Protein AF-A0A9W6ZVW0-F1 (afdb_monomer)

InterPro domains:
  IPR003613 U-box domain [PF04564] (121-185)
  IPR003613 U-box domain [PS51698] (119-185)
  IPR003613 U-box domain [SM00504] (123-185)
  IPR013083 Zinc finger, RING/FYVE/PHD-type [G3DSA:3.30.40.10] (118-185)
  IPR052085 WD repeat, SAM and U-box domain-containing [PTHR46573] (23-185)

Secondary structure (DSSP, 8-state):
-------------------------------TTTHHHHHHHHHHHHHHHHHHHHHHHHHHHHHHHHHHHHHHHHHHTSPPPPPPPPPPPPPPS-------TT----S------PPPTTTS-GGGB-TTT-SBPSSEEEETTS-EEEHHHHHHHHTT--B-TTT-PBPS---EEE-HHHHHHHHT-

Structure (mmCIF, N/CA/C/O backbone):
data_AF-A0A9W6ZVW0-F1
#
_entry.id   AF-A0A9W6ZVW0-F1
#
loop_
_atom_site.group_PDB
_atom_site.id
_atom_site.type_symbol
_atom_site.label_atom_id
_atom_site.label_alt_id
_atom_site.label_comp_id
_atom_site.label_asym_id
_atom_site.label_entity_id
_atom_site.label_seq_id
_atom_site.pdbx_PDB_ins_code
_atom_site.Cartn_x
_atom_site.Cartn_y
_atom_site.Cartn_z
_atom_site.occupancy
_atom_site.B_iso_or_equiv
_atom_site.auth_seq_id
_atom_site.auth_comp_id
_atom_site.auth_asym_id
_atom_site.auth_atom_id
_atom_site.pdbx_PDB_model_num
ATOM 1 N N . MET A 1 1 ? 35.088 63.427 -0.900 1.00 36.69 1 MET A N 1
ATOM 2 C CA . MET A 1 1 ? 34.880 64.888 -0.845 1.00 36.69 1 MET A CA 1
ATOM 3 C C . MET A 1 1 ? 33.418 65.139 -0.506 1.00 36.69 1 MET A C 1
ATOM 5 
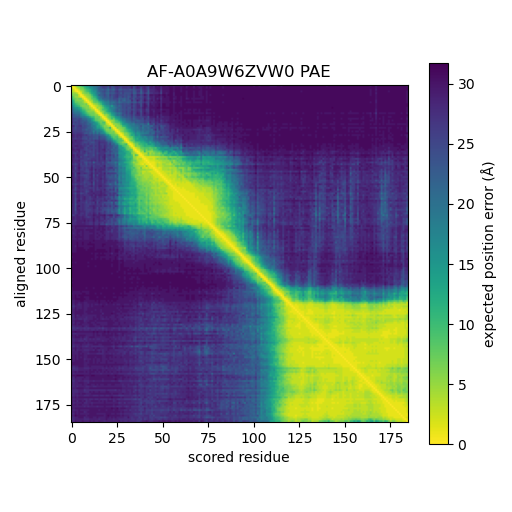O O . MET A 1 1 ? 32.577 64.541 -1.155 1.00 36.69 1 MET A O 1
ATOM 9 N N . ALA A 1 2 ? 33.184 65.968 0.516 1.00 36.09 2 ALA A N 1
ATOM 10 C CA . ALA A 1 2 ? 31.953 66.701 0.839 1.00 36.09 2 ALA A CA 1
ATOM 11 C C . ALA A 1 2 ? 30.633 65.935 1.136 1.00 36.09 2 ALA A C 1
ATOM 13 O O . ALA A 1 2 ? 29.873 65.580 0.245 1.00 36.09 2 ALA A O 1
ATOM 14 N N . ASN A 1 3 ? 30.343 65.822 2.441 1.00 37.25 3 ASN A N 1
ATOM 15 C CA . ASN A 1 3 ? 29.057 66.191 3.087 1.00 37.25 3 ASN A CA 1
ATOM 16 C C . ASN A 1 3 ? 28.734 67.685 2.746 1.00 37.25 3 ASN A C 1
ATOM 18 O O . ASN A 1 3 ? 29.712 68.359 2.398 1.00 37.25 3 ASN A O 1
ATOM 22 N N . PRO A 1 4 ? 27.528 68.298 2.919 1.00 48.19 4 PRO A N 1
ATOM 23 C CA . PRO A 1 4 ? 26.571 68.032 4.008 1.00 48.19 4 PRO A CA 1
ATOM 24 C C . PRO A 1 4 ? 25.067 68.405 3.779 1.00 48.19 4 PRO A C 1
ATOM 26 O O . PRO A 1 4 ? 24.676 68.956 2.755 1.00 48.19 4 PRO A O 1
ATOM 29 N N . SER A 1 5 ? 24.276 68.205 4.843 1.00 37.84 5 SER A N 1
ATOM 30 C CA . SER A 1 5 ? 23.144 69.052 5.287 1.00 37.84 5 SER A CA 1
ATOM 31 C C . SER A 1 5 ? 21.760 68.883 4.644 1.00 37.84 5 SER A C 1
ATOM 33 O O . SER A 1 5 ? 21.388 69.637 3.751 1.00 37.84 5 SER A O 1
ATOM 35 N N . ASP A 1 6 ? 20.934 68.034 5.262 1.00 41.91 6 ASP A N 1
ATOM 36 C CA . ASP A 1 6 ? 19.467 68.126 5.214 1.00 41.91 6 ASP A CA 1
ATOM 37 C C . ASP A 1 6 ? 18.932 68.792 6.495 1.00 41.91 6 ASP A C 1
ATOM 39 O O . ASP A 1 6 ? 19.266 68.342 7.598 1.00 41.91 6 ASP A O 1
ATOM 43 N N . PRO A 1 7 ? 18.072 69.823 6.389 1.00 49.44 7 PRO A N 1
ATOM 44 C CA . PRO A 1 7 ? 17.240 70.276 7.488 1.00 49.44 7 PRO A CA 1
ATOM 45 C C . PRO A 1 7 ? 15.739 70.024 7.256 1.00 49.44 7 PRO A C 1
ATOM 47 O O . PRO A 1 7 ? 15.161 70.425 6.250 1.00 49.44 7 PRO A O 1
ATOM 50 N N . LEU A 1 8 ? 15.127 69.538 8.337 1.00 39.28 8 LEU A N 1
ATOM 51 C CA . LEU A 1 8 ? 13.867 70.012 8.925 1.00 39.28 8 LEU A CA 1
ATOM 52 C C . LEU A 1 8 ? 12.522 69.548 8.332 1.00 39.28 8 LEU A C 1
ATOM 54 O O . LEU A 1 8 ? 12.026 70.021 7.312 1.00 39.28 8 LEU A O 1
ATOM 58 N N . GLU A 1 9 ? 11.907 68.672 9.136 1.00 45.91 9 
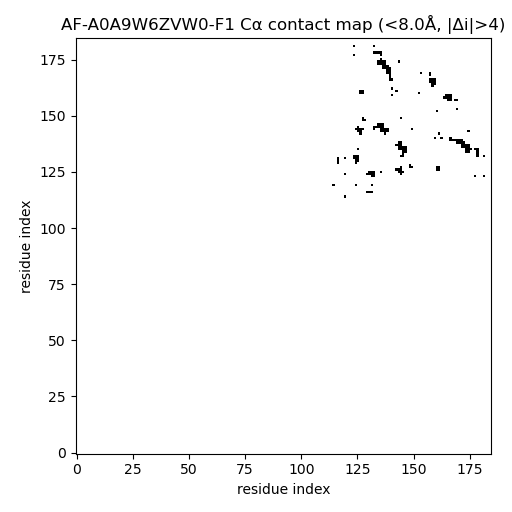GLU A N 1
ATOM 59 C CA . GLU A 1 9 ? 10.495 68.612 9.535 1.00 45.91 9 GLU A CA 1
ATOM 60 C C . GLU A 1 9 ? 9.547 69.688 8.982 1.00 45.91 9 GLU A C 1
ATOM 62 O O . GLU A 1 9 ? 9.727 70.890 9.185 1.00 45.91 9 GLU A O 1
ATOM 67 N N . LYS A 1 10 ? 8.407 69.224 8.458 1.00 45.72 10 LYS A N 1
ATOM 68 C CA . LYS A 1 10 ? 7.166 70.001 8.416 1.00 45.72 10 LYS A CA 1
ATOM 69 C C . LYS A 1 10 ? 6.094 69.293 9.235 1.00 45.72 10 LYS A C 1
ATOM 71 O O . LYS A 1 10 ? 5.445 68.364 8.761 1.00 45.72 10 LYS A O 1
ATOM 76 N N . GLY A 1 11 ? 5.936 69.770 10.468 1.00 38.44 11 GLY A N 1
ATOM 77 C CA . GLY A 1 11 ? 4.746 69.575 11.283 1.00 38.44 11 GLY A CA 1
ATOM 78 C C . GLY A 1 11 ? 3.544 70.271 10.648 1.00 38.44 11 GLY A C 1
ATOM 79 O O . GLY A 1 11 ? 3.657 71.353 10.066 1.00 38.44 11 GLY A O 1
ATOM 80 N N . GLY A 1 12 ? 2.403 69.594 10.715 1.00 38.50 12 GLY A N 1
ATOM 81 C CA . GLY A 1 12 ? 1.144 70.053 10.163 1.00 38.50 12 GLY A CA 1
ATOM 82 C C . GLY A 1 12 ? 0.312 70.895 11.127 1.00 38.50 12 GLY A C 1
ATOM 83 O O . GLY A 1 12 ? 0.460 70.841 12.343 1.00 38.50 12 GLY A O 1
ATOM 84 N N . PHE A 1 13 ? -0.651 71.550 10.483 1.00 37.47 13 PHE A N 1
ATOM 85 C CA . PHE A 1 13 ? -1.924 72.054 10.985 1.00 37.47 13 PHE A CA 1
ATOM 86 C C . PHE A 1 13 ? -1.953 73.447 11.635 1.00 37.47 13 PHE A C 1
ATOM 88 O O . PHE A 1 13 ? -1.443 73.705 12.720 1.00 37.47 13 PHE A O 1
ATOM 95 N N . VAL A 1 14 ? -2.623 74.335 10.898 1.00 42.47 14 VAL A N 1
ATOM 96 C CA . VAL A 1 14 ? -2.962 75.728 11.191 1.00 42.47 14 VAL A CA 1
ATOM 97 C C . VAL A 1 14 ? -4.264 75.766 11.988 1.00 42.47 14 VAL A C 1
ATOM 99 O O . VAL A 1 14 ? -5.237 75.166 11.543 1.00 42.47 14 VAL A O 1
ATOM 102 N N . ILE A 1 15 ? -4.316 76.544 13.073 1.00 51.22 15 ILE A N 1
ATOM 103 C CA . ILE A 1 15 ? -5.543 77.213 13.533 1.00 51.22 15 ILE A CA 1
ATOM 104 C C . ILE A 1 15 ? -5.216 78.592 14.127 1.00 51.22 15 ILE A C 1
ATOM 106 O O . ILE A 1 15 ? -4.217 78.782 14.817 1.00 51.22 15 ILE A O 1
ATOM 110 N N . ASP A 1 16 ? -6.077 79.538 13.770 1.00 44.47 16 ASP A N 1
ATOM 111 C CA . ASP A 1 16 ? -6.028 80.986 13.956 1.00 44.47 16 ASP A CA 1
ATOM 112 C C . ASP A 1 16 ? -6.024 81.485 15.416 1.00 44.47 16 ASP A C 1
ATOM 114 O O . ASP A 1 16 ? -6.716 80.951 16.277 1.00 44.47 16 ASP A O 1
ATOM 118 N N . GLY A 1 17 ? -5.356 82.626 15.622 1.00 41.03 17 GLY A N 1
ATOM 119 C CA . GLY A 1 17 ? -5.938 83.773 16.325 1.00 41.03 17 GLY A CA 1
ATOM 120 C C . GLY A 1 17 ? -6.081 83.774 17.859 1.00 41.03 17 GLY A C 1
ATOM 121 O O . GLY A 1 17 ? -7.071 83.306 18.406 1.00 41.03 17 GLY A O 1
ATOM 122 N N . ARG A 1 18 ? -5.257 84.645 18.470 1.00 46.25 18 ARG A N 1
ATOM 123 C CA . ARG A 1 18 ? -5.619 85.642 19.512 1.00 46.25 18 ARG A CA 1
ATOM 124 C C . ARG A 1 18 ? -5.554 85.264 21.016 1.00 46.25 18 ARG A C 1
ATOM 126 O O . ARG A 1 18 ? -6.280 84.417 21.515 1.00 46.25 18 ARG A O 1
ATOM 133 N N . HIS A 1 19 ? -4.811 86.133 21.722 1.00 49.25 19 HIS A N 1
ATOM 134 C CA . HIS A 1 19 ? -4.738 86.422 23.169 1.00 49.25 19 HIS A CA 1
ATOM 135 C C . HIS A 1 19 ? -3.726 85.622 24.000 1.00 49.25 19 HIS A C 1
ATOM 137 O O . HIS A 1 19 ? -3.892 84.443 24.290 1.00 49.25 19 HIS A O 1
ATOM 143 N N . GLY A 1 20 ? -2.658 86.323 24.395 1.00 46.34 20 GLY A N 1
ATOM 144 C CA . GLY A 1 20 ? -1.584 85.798 25.225 1.00 46.34 20 GLY A CA 1
ATOM 145 C C . GLY A 1 20 ? -1.887 85.811 26.715 1.00 46.34 20 GLY A C 1
ATOM 146 O O . GLY A 1 20 ? -2.773 86.523 27.176 1.00 46.34 20 GLY A O 1
ATOM 147 N N . VAL A 1 21 ? -1.064 85.081 27.467 1.00 46.03 21 VAL A N 1
ATOM 148 C CA . VAL A 1 21 ? -0.846 85.321 28.893 1.00 46.03 21 VAL A CA 1
ATOM 149 C C . VAL A 1 21 ? 0.588 84.914 29.230 1.00 46.03 21 VAL A C 1
ATOM 151 O O . VAL A 1 21 ? 1.023 83.799 28.954 1.00 46.03 21 VAL A O 1
ATOM 154 N N . HIS A 1 22 ? 1.333 85.858 29.792 1.00 50.41 22 HIS A N 1
ATOM 155 C CA . HIS A 1 22 ? 2.669 85.676 30.342 1.00 50.41 22 HIS A CA 1
ATOM 156 C C . HIS A 1 22 ? 2.554 85.021 31.726 1.00 50.41 22 HIS A C 1
ATOM 158 O O . HIS A 1 22 ? 1.882 85.575 32.595 1.00 50.41 22 HIS A O 1
ATOM 164 N N . CYS A 1 23 ? 3.227 83.891 31.960 1.00 37.38 23 CYS A N 1
ATOM 165 C CA . CYS A 1 23 ? 3.413 83.336 33.303 1.00 37.38 23 CYS A CA 1
ATOM 166 C C . CYS A 1 23 ? 4.864 82.884 33.515 1.00 37.38 23 CYS A C 1
ATOM 168 O O . CYS A 1 23 ? 5.407 82.079 32.762 1.00 37.38 23 CYS A O 1
ATOM 170 N N . SER A 1 24 ? 5.471 83.427 34.571 1.00 48.44 24 SER A N 1
ATOM 171 C CA . SER A 1 24 ? 6.840 83.202 35.028 1.00 48.44 24 SER A CA 1
ATOM 172 C C . SER A 1 24 ? 7.132 81.736 35.362 1.00 48.44 24 SER A C 1
ATOM 174 O O . SER A 1 24 ? 6.446 81.114 36.174 1.00 48.44 24 SER A O 1
ATOM 176 N N . PHE A 1 25 ? 8.214 81.213 34.785 1.00 44.19 25 PHE A N 1
ATOM 177 C CA . PHE A 1 25 ? 8.746 79.878 35.052 1.00 44.19 25 PHE A CA 1
ATOM 178 C C . PHE A 1 25 ? 9.334 79.800 36.474 1.00 44.19 25 PHE A C 1
ATOM 180 O O . PHE A 1 25 ? 10.353 80.424 36.765 1.00 44.19 25 PHE A O 1
ATOM 187 N N . HIS A 1 26 ? 8.719 79.008 37.356 1.00 49.25 26 HIS A N 1
ATOM 188 C CA . HIS A 1 26 ? 9.339 78.559 38.606 1.00 49.25 26 HIS A CA 1
ATOM 189 C C . HIS A 1 26 ? 10.032 77.214 38.358 1.00 49.25 26 HIS A C 1
ATOM 191 O O . HIS A 1 26 ? 9.406 76.247 37.931 1.00 49.25 26 HIS A O 1
ATOM 197 N N . ASN A 1 27 ? 11.338 77.150 38.615 1.00 50.41 27 ASN A N 1
ATOM 198 C CA . ASN A 1 27 ? 12.130 75.929 38.501 1.00 50.41 27 ASN A CA 1
ATOM 199 C C . ASN A 1 27 ? 11.965 75.068 39.763 1.00 50.41 27 ASN A C 1
ATOM 201 O O . ASN A 1 27 ? 12.542 75.376 40.806 1.00 50.41 27 ASN A O 1
ATOM 205 N N . THR A 1 28 ? 11.215 73.970 39.664 1.00 51.53 28 THR A N 1
ATOM 206 C CA . THR A 1 28 ? 11.150 72.928 40.696 1.00 51.53 28 THR A CA 1
ATOM 207 C C . THR A 1 28 ? 11.941 71.694 40.261 1.00 51.53 28 THR A C 1
ATOM 209 O O . THR A 1 28 ? 11.389 70.720 39.751 1.00 51.53 28 THR A O 1
ATOM 212 N N . ARG A
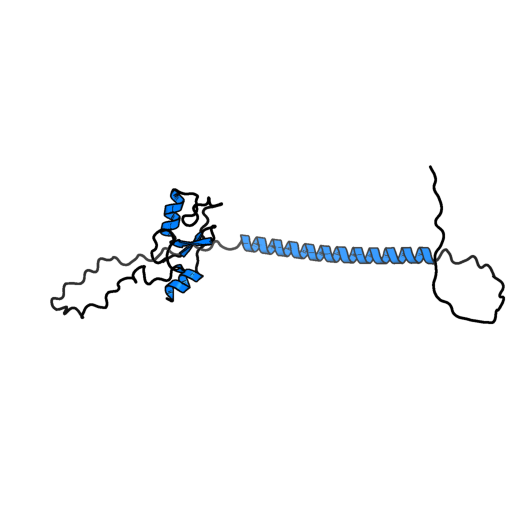 1 29 ? 13.256 71.687 40.513 1.00 55.25 29 ARG A N 1
ATOM 213 C CA . ARG A 1 29 ? 14.013 70.431 40.648 1.00 55.25 29 ARG A CA 1
ATOM 214 C C . ARG A 1 29 ? 13.548 69.728 41.923 1.00 55.25 29 ARG A C 1
ATOM 216 O O . ARG A 1 29 ? 13.925 70.189 42.995 1.00 55.25 29 ARG A O 1
ATOM 223 N N . LYS A 1 30 ? 12.774 68.637 41.811 1.00 53.06 30 LYS A N 1
ATOM 224 C CA . LYS A 1 30 ? 12.696 67.507 42.776 1.00 53.06 30 LYS A CA 1
ATOM 225 C C . LYS A 1 30 ? 11.551 66.536 42.423 1.00 53.06 30 LYS A C 1
ATOM 227 O O . LYS A 1 30 ? 10.520 66.573 43.071 1.00 53.06 30 LYS A O 1
ATOM 232 N N . THR A 1 31 ? 11.745 65.627 41.463 1.00 53.50 31 THR A N 1
ATOM 233 C CA . THR A 1 31 ? 10.911 64.399 41.314 1.00 53.50 31 THR A CA 1
ATOM 234 C C . THR A 1 31 ? 11.619 63.253 40.558 1.00 53.50 31 THR A C 1
ATOM 236 O O . THR A 1 31 ? 10.977 62.321 40.095 1.00 53.50 31 THR A O 1
ATOM 239 N N . GLY A 1 32 ? 12.952 63.265 40.423 1.00 52.16 32 GLY A N 1
ATOM 240 C CA . GLY A 1 32 ? 13.657 62.285 39.575 1.00 52.16 32 GLY A CA 1
ATOM 241 C C . GLY A 1 32 ? 13.910 60.894 40.178 1.00 52.16 32 GLY A C 1
ATOM 242 O O . GLY A 1 32 ? 14.332 60.012 39.449 1.00 52.16 32 GLY A O 1
ATOM 243 N N . LYS A 1 33 ? 13.698 60.671 41.487 1.00 48.81 33 LYS A N 1
ATOM 244 C CA . LYS A 1 33 ? 14.154 59.434 42.166 1.00 48.81 33 LYS A CA 1
ATOM 245 C C . LYS A 1 33 ? 13.055 58.404 42.466 1.00 48.81 33 LYS A C 1
ATOM 247 O O . LYS A 1 33 ? 13.376 57.305 42.892 1.00 48.81 33 LYS A O 1
ATOM 252 N N . THR A 1 34 ? 11.781 58.729 42.257 1.00 54.94 34 THR A N 1
ATOM 253 C CA . THR A 1 34 ? 10.658 57.814 42.551 1.00 54.94 34 THR A CA 1
ATOM 254 C C . THR A 1 34 ? 10.165 57.040 41.326 1.00 54.94 34 THR A C 1
ATOM 256 O O . THR A 1 34 ? 9.787 55.882 41.465 1.00 54.94 34 THR A O 1
ATOM 259 N N . MET A 1 35 ? 10.227 57.618 40.120 1.00 53.97 35 MET A N 1
ATOM 260 C CA . MET A 1 35 ? 9.728 56.952 38.901 1.00 53.97 35 MET A CA 1
ATOM 261 C C . MET A 1 35 ? 10.645 55.829 38.388 1.00 53.97 35 MET A C 1
ATOM 263 O O . MET A 1 35 ? 10.172 54.833 37.839 1.00 53.97 35 MET A O 1
ATOM 267 N N . GLU A 1 36 ? 11.956 55.950 38.606 1.00 59.03 36 GLU A N 1
ATOM 268 C CA . GLU A 1 36 ? 12.932 54.961 38.130 1.00 59.03 36 GLU A CA 1
ATOM 269 C C . GLU A 1 36 ? 12.926 53.690 38.998 1.00 59.03 36 GLU A C 1
ATOM 271 O O . GLU A 1 36 ? 12.988 52.577 38.484 1.00 59.03 36 GLU A O 1
ATOM 276 N N . THR A 1 37 ? 12.744 53.826 40.317 1.00 59.56 37 THR A N 1
ATOM 277 C CA . THR A 1 37 ? 12.632 52.676 41.230 1.00 59.56 37 THR A CA 1
ATOM 278 C C . THR A 1 37 ? 11.305 51.935 41.086 1.00 59.56 37 THR A C 1
ATOM 280 O O . THR A 1 37 ? 11.295 50.711 41.189 1.00 59.56 37 THR A O 1
ATOM 283 N N . GLN A 1 38 ? 10.212 52.650 40.795 1.00 60.81 38 GLN A N 1
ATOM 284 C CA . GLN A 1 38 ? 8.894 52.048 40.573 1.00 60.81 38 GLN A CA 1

*What is needed:*
Write out, exactly and with nothing else, the lines of the listing above from its first line through the line with "IPR013083 Zinc finger, RING/FYVE/PHD-type".

*Reply:*
Protein AF-A0A9W6ZVW0-F1 (afdb_monomer)

InterPro domains:
  IPR003613 U-box domain [PF04564] (121-185)
  IPR003613 U-box domain [PS51698] (119-185)
  IPR003613 U-box domain [SM00504] (123-185)
  IPR013083 Zinc finger, RING/FYVE/PHD-type [G3DSA:3.30.40.10] (118-185)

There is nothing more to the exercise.